List of MySQL primary protection checks

Chris Anley chris@ngssoftware.com.
Translation: zhouzhen [E.S. T]

List of MySQL primary protection checks

The following are important references to reinforce the security of your Mysql Server:
Http://www.securityfocus.com/infocus/1726
Http://www.securityfocus.com/infocus/1667
Http://www.kitebird.com/articles/ins-sec.html

 

• Read the MySQL security guide:
SQL .com/doc/mysql/en/Security.html "target = http://dev.mysql.com/doc/mysql/en/Security.html

• Configure IPTables (Linux) or IPSec filtering ruleset (Windows) on your Mysql server ).

• Frequent access to SQL .com/products/mysql/ "target = http://www.mysql.com/products/mysql/to check for updates.

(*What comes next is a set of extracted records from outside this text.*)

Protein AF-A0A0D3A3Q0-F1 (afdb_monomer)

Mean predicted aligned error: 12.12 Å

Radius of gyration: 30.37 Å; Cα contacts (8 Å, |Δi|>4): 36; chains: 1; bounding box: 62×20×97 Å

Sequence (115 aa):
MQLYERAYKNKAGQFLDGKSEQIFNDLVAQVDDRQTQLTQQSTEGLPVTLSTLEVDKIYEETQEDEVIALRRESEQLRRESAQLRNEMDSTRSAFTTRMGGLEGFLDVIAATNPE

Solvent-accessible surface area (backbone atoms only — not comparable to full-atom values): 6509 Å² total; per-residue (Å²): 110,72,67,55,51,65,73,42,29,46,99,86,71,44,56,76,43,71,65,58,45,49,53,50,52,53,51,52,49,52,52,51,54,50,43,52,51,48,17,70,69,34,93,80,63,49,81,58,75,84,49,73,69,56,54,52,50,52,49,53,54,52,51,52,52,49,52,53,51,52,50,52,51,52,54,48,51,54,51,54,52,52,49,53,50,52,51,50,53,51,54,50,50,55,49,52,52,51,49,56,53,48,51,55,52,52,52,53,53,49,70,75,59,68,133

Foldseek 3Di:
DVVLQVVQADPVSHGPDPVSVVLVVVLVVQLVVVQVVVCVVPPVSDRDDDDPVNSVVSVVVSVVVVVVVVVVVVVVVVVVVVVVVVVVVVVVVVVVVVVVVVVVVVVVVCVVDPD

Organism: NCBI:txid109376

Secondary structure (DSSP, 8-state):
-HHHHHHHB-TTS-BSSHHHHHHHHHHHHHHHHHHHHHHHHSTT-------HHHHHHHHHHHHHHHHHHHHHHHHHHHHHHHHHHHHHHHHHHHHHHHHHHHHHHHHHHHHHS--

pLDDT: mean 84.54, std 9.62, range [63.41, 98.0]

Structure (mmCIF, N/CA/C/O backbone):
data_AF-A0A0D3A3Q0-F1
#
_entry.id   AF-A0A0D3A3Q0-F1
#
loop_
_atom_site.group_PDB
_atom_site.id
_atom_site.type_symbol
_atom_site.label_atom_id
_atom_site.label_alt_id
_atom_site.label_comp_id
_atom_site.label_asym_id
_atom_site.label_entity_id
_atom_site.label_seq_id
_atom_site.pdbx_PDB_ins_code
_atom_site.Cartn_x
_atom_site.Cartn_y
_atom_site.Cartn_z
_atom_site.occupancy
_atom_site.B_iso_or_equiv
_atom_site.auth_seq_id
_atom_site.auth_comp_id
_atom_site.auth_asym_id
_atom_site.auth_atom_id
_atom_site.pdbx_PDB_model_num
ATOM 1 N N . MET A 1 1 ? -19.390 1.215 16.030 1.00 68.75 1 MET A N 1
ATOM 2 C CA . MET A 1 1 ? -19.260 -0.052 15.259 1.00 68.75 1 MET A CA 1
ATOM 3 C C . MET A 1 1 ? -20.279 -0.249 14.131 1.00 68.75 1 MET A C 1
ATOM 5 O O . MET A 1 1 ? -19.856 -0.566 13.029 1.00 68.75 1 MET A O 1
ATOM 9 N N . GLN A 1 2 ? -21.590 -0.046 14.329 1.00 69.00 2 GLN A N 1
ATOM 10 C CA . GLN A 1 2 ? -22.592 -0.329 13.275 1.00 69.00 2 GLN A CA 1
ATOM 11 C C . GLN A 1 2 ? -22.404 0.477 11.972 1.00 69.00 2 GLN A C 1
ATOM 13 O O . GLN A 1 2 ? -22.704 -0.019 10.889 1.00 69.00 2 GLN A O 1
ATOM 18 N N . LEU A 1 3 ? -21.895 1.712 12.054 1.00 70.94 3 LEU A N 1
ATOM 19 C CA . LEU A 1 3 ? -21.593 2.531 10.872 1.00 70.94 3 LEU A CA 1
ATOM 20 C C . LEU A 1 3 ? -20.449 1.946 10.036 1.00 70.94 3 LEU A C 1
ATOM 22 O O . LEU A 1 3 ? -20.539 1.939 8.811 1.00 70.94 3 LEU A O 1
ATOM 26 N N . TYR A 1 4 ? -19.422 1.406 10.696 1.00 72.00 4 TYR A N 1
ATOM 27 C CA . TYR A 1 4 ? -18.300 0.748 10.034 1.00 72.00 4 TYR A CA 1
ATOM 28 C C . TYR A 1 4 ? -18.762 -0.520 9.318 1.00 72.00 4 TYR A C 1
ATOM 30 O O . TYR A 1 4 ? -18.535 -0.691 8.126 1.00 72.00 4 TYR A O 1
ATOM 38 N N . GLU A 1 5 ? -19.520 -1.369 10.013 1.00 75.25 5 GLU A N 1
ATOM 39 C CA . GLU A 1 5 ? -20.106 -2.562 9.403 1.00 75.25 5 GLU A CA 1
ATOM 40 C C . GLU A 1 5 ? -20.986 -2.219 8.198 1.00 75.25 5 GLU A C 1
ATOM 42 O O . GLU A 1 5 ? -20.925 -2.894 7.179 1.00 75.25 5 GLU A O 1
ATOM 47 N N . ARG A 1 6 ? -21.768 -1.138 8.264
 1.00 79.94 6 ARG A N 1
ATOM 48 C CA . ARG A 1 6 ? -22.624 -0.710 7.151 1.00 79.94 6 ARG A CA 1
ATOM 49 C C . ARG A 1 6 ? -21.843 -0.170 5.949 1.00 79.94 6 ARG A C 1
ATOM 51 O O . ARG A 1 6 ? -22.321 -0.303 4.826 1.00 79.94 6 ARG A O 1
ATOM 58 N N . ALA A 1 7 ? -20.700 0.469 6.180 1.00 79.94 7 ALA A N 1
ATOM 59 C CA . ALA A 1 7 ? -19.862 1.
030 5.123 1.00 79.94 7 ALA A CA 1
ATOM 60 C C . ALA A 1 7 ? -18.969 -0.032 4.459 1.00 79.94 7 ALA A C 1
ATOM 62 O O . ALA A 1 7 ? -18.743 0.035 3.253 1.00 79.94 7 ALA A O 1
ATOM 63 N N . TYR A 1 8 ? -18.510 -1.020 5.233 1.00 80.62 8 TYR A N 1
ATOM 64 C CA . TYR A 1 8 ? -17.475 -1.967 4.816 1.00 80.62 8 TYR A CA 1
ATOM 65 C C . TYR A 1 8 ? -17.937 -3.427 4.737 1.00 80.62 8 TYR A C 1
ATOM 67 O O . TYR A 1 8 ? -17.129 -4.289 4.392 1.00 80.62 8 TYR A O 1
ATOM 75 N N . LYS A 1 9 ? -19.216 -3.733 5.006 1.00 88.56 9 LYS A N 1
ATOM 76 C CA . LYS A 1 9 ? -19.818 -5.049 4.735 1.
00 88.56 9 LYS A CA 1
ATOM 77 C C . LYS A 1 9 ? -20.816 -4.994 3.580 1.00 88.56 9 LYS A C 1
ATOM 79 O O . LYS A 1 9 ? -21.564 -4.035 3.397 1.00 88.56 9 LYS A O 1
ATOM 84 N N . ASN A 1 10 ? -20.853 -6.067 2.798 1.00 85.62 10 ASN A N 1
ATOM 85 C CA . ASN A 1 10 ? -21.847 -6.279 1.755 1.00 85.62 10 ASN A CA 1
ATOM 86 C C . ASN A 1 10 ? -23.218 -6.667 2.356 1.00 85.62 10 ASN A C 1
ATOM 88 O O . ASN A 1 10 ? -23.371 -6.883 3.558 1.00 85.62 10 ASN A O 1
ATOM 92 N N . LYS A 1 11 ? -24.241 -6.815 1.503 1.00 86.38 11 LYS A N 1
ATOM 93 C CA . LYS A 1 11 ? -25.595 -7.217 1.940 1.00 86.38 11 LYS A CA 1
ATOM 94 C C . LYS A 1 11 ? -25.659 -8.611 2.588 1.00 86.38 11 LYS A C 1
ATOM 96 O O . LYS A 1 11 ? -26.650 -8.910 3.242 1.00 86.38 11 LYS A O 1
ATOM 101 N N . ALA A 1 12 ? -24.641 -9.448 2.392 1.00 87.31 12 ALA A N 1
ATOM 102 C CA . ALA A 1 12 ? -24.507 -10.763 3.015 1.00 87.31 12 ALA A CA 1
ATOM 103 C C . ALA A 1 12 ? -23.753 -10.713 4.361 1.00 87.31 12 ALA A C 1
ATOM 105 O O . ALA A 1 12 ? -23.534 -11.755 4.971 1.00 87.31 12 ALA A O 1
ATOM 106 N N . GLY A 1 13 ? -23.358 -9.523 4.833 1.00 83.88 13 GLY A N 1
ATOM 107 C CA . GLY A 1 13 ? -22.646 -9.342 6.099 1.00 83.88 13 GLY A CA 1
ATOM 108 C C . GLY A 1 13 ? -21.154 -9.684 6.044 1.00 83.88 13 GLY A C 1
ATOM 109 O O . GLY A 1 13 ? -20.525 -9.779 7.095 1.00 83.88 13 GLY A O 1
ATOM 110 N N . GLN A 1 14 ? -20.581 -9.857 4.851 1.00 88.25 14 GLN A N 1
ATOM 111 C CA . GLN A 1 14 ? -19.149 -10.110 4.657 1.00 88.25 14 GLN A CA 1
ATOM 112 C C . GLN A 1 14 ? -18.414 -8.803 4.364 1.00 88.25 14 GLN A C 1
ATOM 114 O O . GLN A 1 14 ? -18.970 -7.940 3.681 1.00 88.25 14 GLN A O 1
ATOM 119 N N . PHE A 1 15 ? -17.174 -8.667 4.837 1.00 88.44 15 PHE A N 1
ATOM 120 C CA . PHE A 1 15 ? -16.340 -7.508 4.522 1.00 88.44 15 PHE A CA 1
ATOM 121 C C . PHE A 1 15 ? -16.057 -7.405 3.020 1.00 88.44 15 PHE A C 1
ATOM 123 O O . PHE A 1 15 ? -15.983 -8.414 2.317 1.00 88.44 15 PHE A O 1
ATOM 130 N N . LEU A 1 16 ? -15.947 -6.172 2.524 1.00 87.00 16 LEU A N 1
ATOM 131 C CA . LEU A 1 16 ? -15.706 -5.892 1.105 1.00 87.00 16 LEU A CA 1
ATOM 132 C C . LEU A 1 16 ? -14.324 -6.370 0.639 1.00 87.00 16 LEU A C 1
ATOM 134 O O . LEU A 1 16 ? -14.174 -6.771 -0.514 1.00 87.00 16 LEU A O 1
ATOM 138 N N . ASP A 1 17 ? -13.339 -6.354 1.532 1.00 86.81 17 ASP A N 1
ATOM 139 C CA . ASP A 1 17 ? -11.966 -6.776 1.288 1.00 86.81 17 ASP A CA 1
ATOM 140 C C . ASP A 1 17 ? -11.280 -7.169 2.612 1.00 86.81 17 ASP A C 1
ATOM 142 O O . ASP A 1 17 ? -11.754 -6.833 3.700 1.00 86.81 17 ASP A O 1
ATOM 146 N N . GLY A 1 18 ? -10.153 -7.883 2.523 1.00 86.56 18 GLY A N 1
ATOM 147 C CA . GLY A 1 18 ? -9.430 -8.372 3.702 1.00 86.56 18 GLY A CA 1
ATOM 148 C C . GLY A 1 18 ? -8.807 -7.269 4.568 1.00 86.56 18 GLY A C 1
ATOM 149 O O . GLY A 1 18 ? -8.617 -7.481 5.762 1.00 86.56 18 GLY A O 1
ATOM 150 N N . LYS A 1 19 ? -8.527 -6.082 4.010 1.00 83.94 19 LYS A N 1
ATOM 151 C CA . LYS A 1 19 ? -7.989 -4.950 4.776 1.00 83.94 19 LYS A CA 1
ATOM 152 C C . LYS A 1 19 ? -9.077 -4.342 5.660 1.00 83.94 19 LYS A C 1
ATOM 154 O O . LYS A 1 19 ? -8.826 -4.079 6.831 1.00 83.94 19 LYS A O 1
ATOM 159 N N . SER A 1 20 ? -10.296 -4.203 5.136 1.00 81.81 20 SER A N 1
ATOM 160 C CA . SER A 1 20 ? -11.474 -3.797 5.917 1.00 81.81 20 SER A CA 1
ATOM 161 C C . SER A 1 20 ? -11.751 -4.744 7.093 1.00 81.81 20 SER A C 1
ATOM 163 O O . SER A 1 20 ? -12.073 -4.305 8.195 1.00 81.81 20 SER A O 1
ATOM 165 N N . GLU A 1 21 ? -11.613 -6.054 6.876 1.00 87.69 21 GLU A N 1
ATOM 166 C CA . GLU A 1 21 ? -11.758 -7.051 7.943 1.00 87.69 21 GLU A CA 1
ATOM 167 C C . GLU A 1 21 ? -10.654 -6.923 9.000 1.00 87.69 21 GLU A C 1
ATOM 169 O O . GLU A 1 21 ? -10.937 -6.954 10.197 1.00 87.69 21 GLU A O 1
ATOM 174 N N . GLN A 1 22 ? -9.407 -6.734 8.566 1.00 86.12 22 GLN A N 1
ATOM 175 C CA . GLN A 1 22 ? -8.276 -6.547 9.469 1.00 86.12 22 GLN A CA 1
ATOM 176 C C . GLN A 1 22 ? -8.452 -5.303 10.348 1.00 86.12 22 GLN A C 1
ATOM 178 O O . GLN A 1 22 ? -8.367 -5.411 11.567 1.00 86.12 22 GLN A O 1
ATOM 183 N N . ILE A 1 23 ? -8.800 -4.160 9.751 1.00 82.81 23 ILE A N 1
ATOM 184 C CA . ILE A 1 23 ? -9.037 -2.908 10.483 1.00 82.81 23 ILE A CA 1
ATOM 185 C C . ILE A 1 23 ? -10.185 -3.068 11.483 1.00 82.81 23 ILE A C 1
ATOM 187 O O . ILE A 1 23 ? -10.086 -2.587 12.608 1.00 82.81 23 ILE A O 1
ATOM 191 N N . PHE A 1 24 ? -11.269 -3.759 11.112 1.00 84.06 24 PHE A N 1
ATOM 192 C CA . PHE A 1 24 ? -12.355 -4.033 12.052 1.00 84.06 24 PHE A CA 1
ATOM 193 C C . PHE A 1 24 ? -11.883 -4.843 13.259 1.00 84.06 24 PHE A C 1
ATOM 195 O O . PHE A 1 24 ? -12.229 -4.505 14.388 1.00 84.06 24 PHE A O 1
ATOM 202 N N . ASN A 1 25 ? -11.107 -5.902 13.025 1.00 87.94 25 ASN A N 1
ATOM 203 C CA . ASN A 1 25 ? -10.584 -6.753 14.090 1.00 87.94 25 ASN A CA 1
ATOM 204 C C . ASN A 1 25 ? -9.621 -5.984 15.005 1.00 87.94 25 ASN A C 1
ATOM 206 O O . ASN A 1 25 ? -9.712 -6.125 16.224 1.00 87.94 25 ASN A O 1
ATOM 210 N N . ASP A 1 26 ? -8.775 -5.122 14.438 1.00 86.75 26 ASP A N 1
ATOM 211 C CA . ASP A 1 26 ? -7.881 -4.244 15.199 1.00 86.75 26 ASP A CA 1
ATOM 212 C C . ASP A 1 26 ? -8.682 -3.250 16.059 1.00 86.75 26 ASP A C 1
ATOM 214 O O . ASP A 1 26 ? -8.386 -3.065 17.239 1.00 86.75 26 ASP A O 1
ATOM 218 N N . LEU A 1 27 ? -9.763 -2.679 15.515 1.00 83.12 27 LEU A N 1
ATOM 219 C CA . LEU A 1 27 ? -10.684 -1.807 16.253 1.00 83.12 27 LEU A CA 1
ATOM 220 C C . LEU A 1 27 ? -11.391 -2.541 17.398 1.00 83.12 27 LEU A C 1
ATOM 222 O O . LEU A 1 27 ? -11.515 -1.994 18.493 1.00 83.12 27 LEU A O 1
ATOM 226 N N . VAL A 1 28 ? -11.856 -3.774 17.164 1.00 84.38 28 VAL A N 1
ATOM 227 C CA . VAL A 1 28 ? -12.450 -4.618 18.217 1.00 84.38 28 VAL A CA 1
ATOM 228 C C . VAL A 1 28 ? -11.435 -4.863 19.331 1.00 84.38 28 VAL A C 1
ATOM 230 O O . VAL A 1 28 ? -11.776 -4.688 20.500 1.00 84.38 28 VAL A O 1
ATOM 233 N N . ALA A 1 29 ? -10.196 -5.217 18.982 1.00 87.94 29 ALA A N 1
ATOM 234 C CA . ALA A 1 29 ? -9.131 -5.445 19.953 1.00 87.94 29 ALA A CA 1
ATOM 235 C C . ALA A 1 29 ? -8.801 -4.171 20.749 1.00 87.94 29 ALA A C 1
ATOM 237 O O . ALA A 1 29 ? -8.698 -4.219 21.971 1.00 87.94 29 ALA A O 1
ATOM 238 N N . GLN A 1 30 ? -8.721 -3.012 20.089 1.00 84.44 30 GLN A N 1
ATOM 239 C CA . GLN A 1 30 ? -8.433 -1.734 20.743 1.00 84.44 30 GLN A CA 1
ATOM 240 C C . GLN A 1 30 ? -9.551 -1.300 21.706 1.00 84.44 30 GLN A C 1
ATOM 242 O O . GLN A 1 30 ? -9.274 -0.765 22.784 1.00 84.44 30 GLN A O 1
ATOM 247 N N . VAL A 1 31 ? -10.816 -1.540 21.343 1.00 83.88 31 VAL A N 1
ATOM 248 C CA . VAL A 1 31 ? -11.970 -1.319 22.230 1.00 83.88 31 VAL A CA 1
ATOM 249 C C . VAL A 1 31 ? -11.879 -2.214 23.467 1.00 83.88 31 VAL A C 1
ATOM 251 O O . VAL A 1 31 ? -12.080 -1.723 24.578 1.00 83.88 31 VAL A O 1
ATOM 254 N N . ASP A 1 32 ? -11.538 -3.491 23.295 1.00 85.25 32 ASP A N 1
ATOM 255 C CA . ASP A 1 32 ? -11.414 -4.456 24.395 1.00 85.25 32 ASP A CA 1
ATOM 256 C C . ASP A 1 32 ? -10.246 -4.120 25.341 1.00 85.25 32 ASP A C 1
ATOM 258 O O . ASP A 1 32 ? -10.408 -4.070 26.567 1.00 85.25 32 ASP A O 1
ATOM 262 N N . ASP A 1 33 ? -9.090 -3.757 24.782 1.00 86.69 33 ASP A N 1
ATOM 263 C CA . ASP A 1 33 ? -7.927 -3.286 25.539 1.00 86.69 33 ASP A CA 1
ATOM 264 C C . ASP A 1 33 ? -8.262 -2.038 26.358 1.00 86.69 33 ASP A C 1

• Delete all non-root Mysql users

• Rename the root user of Mysql

• Create a Mysql user for each web application-or, if possible, create a user for each role of each web application. For example, you can create a Mysql user to update the table and create another user with low permissions for the select table.

• Ensure that Mysql users are restricted by IP addresses and passwords. For more information, see section 5.4 of the Mysql user manual, "Mysql Access Permissions.

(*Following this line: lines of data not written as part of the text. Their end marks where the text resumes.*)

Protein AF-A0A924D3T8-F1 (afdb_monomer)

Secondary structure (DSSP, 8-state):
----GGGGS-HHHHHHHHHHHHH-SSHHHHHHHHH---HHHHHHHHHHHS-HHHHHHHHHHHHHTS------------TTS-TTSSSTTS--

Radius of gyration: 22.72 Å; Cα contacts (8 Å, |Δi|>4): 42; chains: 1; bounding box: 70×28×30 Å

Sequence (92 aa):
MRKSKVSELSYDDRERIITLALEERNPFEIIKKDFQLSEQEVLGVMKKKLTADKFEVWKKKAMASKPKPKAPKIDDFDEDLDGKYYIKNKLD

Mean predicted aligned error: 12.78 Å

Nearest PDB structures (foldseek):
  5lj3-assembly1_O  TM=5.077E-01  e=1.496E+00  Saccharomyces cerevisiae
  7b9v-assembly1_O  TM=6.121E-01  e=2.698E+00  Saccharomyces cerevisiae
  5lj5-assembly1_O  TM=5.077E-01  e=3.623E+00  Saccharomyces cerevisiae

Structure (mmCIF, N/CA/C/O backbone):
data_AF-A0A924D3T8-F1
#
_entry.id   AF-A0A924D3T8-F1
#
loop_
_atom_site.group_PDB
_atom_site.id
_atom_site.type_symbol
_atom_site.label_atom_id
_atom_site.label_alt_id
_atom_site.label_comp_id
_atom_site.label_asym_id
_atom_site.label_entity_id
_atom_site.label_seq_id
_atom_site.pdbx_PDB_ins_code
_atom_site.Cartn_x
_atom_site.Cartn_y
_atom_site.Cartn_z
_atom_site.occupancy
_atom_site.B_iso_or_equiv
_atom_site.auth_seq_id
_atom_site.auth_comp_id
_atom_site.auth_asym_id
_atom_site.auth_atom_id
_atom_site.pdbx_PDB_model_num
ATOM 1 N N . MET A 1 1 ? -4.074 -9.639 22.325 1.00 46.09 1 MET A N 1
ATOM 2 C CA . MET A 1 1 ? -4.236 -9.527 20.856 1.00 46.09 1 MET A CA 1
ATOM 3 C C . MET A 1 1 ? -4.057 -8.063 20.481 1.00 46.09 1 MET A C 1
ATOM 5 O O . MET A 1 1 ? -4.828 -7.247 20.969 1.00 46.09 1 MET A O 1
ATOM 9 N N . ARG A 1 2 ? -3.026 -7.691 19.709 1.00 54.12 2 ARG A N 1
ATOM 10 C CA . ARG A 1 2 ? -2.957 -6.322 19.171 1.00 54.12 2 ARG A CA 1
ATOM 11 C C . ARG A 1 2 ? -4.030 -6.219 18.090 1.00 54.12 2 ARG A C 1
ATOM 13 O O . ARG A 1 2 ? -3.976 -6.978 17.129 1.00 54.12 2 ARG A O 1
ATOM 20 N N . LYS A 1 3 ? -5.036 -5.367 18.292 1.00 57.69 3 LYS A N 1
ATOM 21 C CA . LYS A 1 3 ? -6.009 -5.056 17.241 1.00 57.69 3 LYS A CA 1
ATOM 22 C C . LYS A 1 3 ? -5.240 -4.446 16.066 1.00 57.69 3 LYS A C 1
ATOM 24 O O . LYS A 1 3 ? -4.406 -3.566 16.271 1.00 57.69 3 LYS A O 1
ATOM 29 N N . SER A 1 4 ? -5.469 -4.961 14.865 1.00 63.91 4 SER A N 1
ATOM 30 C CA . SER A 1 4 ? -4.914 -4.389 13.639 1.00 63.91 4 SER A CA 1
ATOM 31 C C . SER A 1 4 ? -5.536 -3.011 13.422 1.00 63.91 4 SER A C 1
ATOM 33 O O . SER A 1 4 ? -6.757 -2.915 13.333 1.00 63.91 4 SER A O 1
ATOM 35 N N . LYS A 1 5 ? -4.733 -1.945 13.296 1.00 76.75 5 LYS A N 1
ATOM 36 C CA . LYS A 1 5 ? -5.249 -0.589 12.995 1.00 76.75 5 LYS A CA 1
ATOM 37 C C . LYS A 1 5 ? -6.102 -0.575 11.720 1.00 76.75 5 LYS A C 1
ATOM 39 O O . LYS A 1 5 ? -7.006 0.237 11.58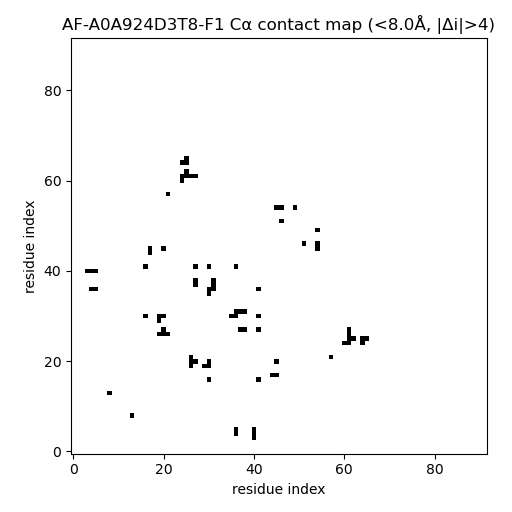3 1.00 76.75 5 LYS A O 1
ATOM 44 N N . VAL A 1 6 ? -5.870 -1.528 10.815 1.00 74.56 6 VAL A N 1
ATOM 45 C CA . VAL A 1 6 ? -6.621 -1.687 9.563 1.00 74.56 6 VAL A CA 1
ATOM 46 C C . VAL A 1 6 ? -8.123 -1.948 9.765 1.00 74.56 6 VAL A C 1
ATOM 48 O O . VAL A 1 6 ? -8.914 -1.629 8.875 1.00 74.56 6 VAL A O 1
ATOM 51 N N . SER A 1 7 ? -8.552 -2.516 10.902 1.00 76.50 7 SER A N 1
ATOM 52 C CA . SER A 1 7 ? -9.985 -2.736 11.167 1.00 76.50 7 SER A CA 1
ATOM 53 C C . SER A 1 7 ? -10.743 -1.466 11.550 1.00 76.50 7 SER A C 1
ATOM 55 O O . SER A 1 7 ? -11.961 -1.446 11.412 1.00 76.50 7 SER A O 1
ATOM 57 N N . GLU A 1 8 ? -10.041 -0.425 11.998 1.00 82.75 8 GLU A N 1
ATOM 58 C CA . GLU A 1 8 ? -10.633 0.854 12.421 1.00 82.75 8 GLU A CA 1
ATOM 59 C C . GLU A 1 8 ? -10.714 1.875 11.272 1.00 82.75 8 GLU A C 1
ATOM 61 O O . GLU A 1 8 ? -11.310 2.934 11.431 1.00 82.75 8 GLU A O 1
ATOM 66 N N . LEU A 1 9 ? -10.147 1.549 10.106 1.00 85.00 9 LEU A N 1
ATOM 67 C CA . LEU A 1 9 ? -10.146 2.411 8.925 1.00 85.00 9 LEU A CA 1
ATOM 68 C C . LEU A 1 9 ? -11.481 2.365 8.181 1.00 85.00 9 LEU A C 1
ATOM 70 O O . LEU A 1 9 ? -12.072 1.291 7.991 1.00 85.00 9 LEU A O 1
ATOM 74 N N . SER A 1 10 ? -11.900 3.528 7.681 1.00 89.94 10 SER A N 1
ATOM 75 C CA . SER A 1 10 ? -13.061 3.644 6.805 1.00 89.94 10 SER A CA 1
ATOM 76 C C . SER A 1 10 ? -12.831 2.915 5.474 1.00 89.94 10 SER A C 1
ATOM 78 O O . SER A 1 10 ? -11.725 2.493 5.122 1.00 89.94 10 SER A O 1
ATOM 80 N N . TYR A 1 11 ? -13.906 2.736 4.709 1.00 88.62 11 TYR A N 1
ATOM 81 C CA . TYR A 1 11 ? -13.797 2.294 3.321 1.00 88.62 11 TYR A CA 1
ATOM 82 C C . TYR A 1 11 ? -12.933 3.264 2.497 1.00 88.62 11 TYR A C 1
ATOM 84 O O . TYR A 1 11 ? -12.036 2.814 1.789 1.00 88.62 11 TYR A O 1
ATOM 92 N N . ASP A 1 12 ? -13.149 4.571 2.667 1.00 91.38 12 ASP A N 1
ATOM 93 C CA . ASP A 1 12 ? -12.424 5.621 1.940 1.00 91.38 12 ASP A CA 1
ATOM 94 C C . ASP A 1 12 ? -10.915 5.589 2.231 1.00 91.38 12 ASP A C 1
ATOM 96 O O . ASP A 1 12 ? -10.099 5.536 1.312 1.00 91.38 12 ASP A O 1
ATOM 100 N N . ASP A 1 13 ? -10.541 5.462 3.508 1.00 91.25 13 ASP A N 1
ATOM 101 C CA . ASP A 1 13 ? -9.140 5.323 3.921 1.00 91.25 13 ASP A CA 1
ATOM 102 C C . ASP A 1 13 ? -8.470 4.113 3.268 1.00 91.25 13 ASP A C 1
ATOM 104 O O . ASP A 1 13 ? -7.323 4.181 2.827 1.00 91.25 13 ASP A O 1
ATOM 108 N N . ARG A 1 14 ? -9.186 2.984 3.180 1.00 90.25 14 ARG A N 1
ATOM 109 C CA . ARG A 1 14 ? -8.664 1.772 2.538 1.00 90.25 14 ARG A CA 1
ATOM 110 C C . ARG A 1 14 ? -8.434 1.975 1.049 1.00 90.25 14 ARG A C 1
ATOM 112 O O . ARG A 1 14 ? -7.394 1.548 0.554 1.00 90.25 14 ARG A O 1
ATOM 119 N N . GLU A 1 15 ? -9.363 2.614 0.348 1.00 92.75 15 GLU A N 1
ATOM 120 C CA . GLU A 1 15 ? -9.200 2.934 -1.074 1.00 92.75 15 GLU A CA 1
ATOM 121 C C . GLU A 1 15 ? -8.025 3.896 -1.272 1.00 92.75 15 GLU A C 1
ATOM 123 O O . GLU A 1 15 ? -7.165 3.644 -2.113 1.00 92.75 15 GLU A O 1
ATOM 128 N N . ARG A 1 16 ? -7.895 4.918 -0.419 1.00 93.00 16 ARG A N 1
ATOM 129 C CA . ARG A 1 16 ? -6.768 5.856 -0.452 1.00 93.00 16 ARG A CA 1
ATOM 130 C C . ARG A 1 16 ? -5.427 5.163 -0.220 1.00 93.00 16 ARG A C 1
ATOM 132 O O . ARG A 1 16 ? -4.475 5.426 -0.950 1.00 93.00 16 ARG A O 1
ATOM 139 N N . ILE A 1 17 ? -5.354 4.233 0.732 1.00 92.38 17 ILE A N 1
ATOM 140 C CA . ILE A 1 17 ? -4.165 3.400 0.972 1.00 92.38 17 ILE A CA 1
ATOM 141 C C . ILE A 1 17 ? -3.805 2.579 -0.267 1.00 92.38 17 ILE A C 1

• Use a low-Permission mysql user to run the Mysql daemon. This is the default option for some platforms, but not for others. For example, on windows, Mysql runs with the permission of the local system.

• Run mysqld under the -- chroot option. Make sure that the Mysql user cannot access files other than the restricted directory. It is worth noting that Mysql users should be prohibited from reading the configuration files of the operating system. In some cases, you must prevent Mysql users from changing the Mysql configuration file.

• Do not grant unnecessary permissions to users, especially File_priv and Grant_priv. If you need to integrate the file system with Mysql from the inside,
To achieve this goal, you can create a separate Mysql user for your application.

• Add "set-variable = local-infile = 0" to my. cnf to disable the load data local infile command.

• Understand Mysql vulnerabilities! SecurityFocus and ICAT often check for the latest Mysql database vulnerabilities.

Ps: With the development of php injection, more and more php + mysql websites are under attack. There are too few articles about how to configure and prevent Mysql. So I translated

The MySQL Lockdown Checklist in Hackproofing MySQL is helpful.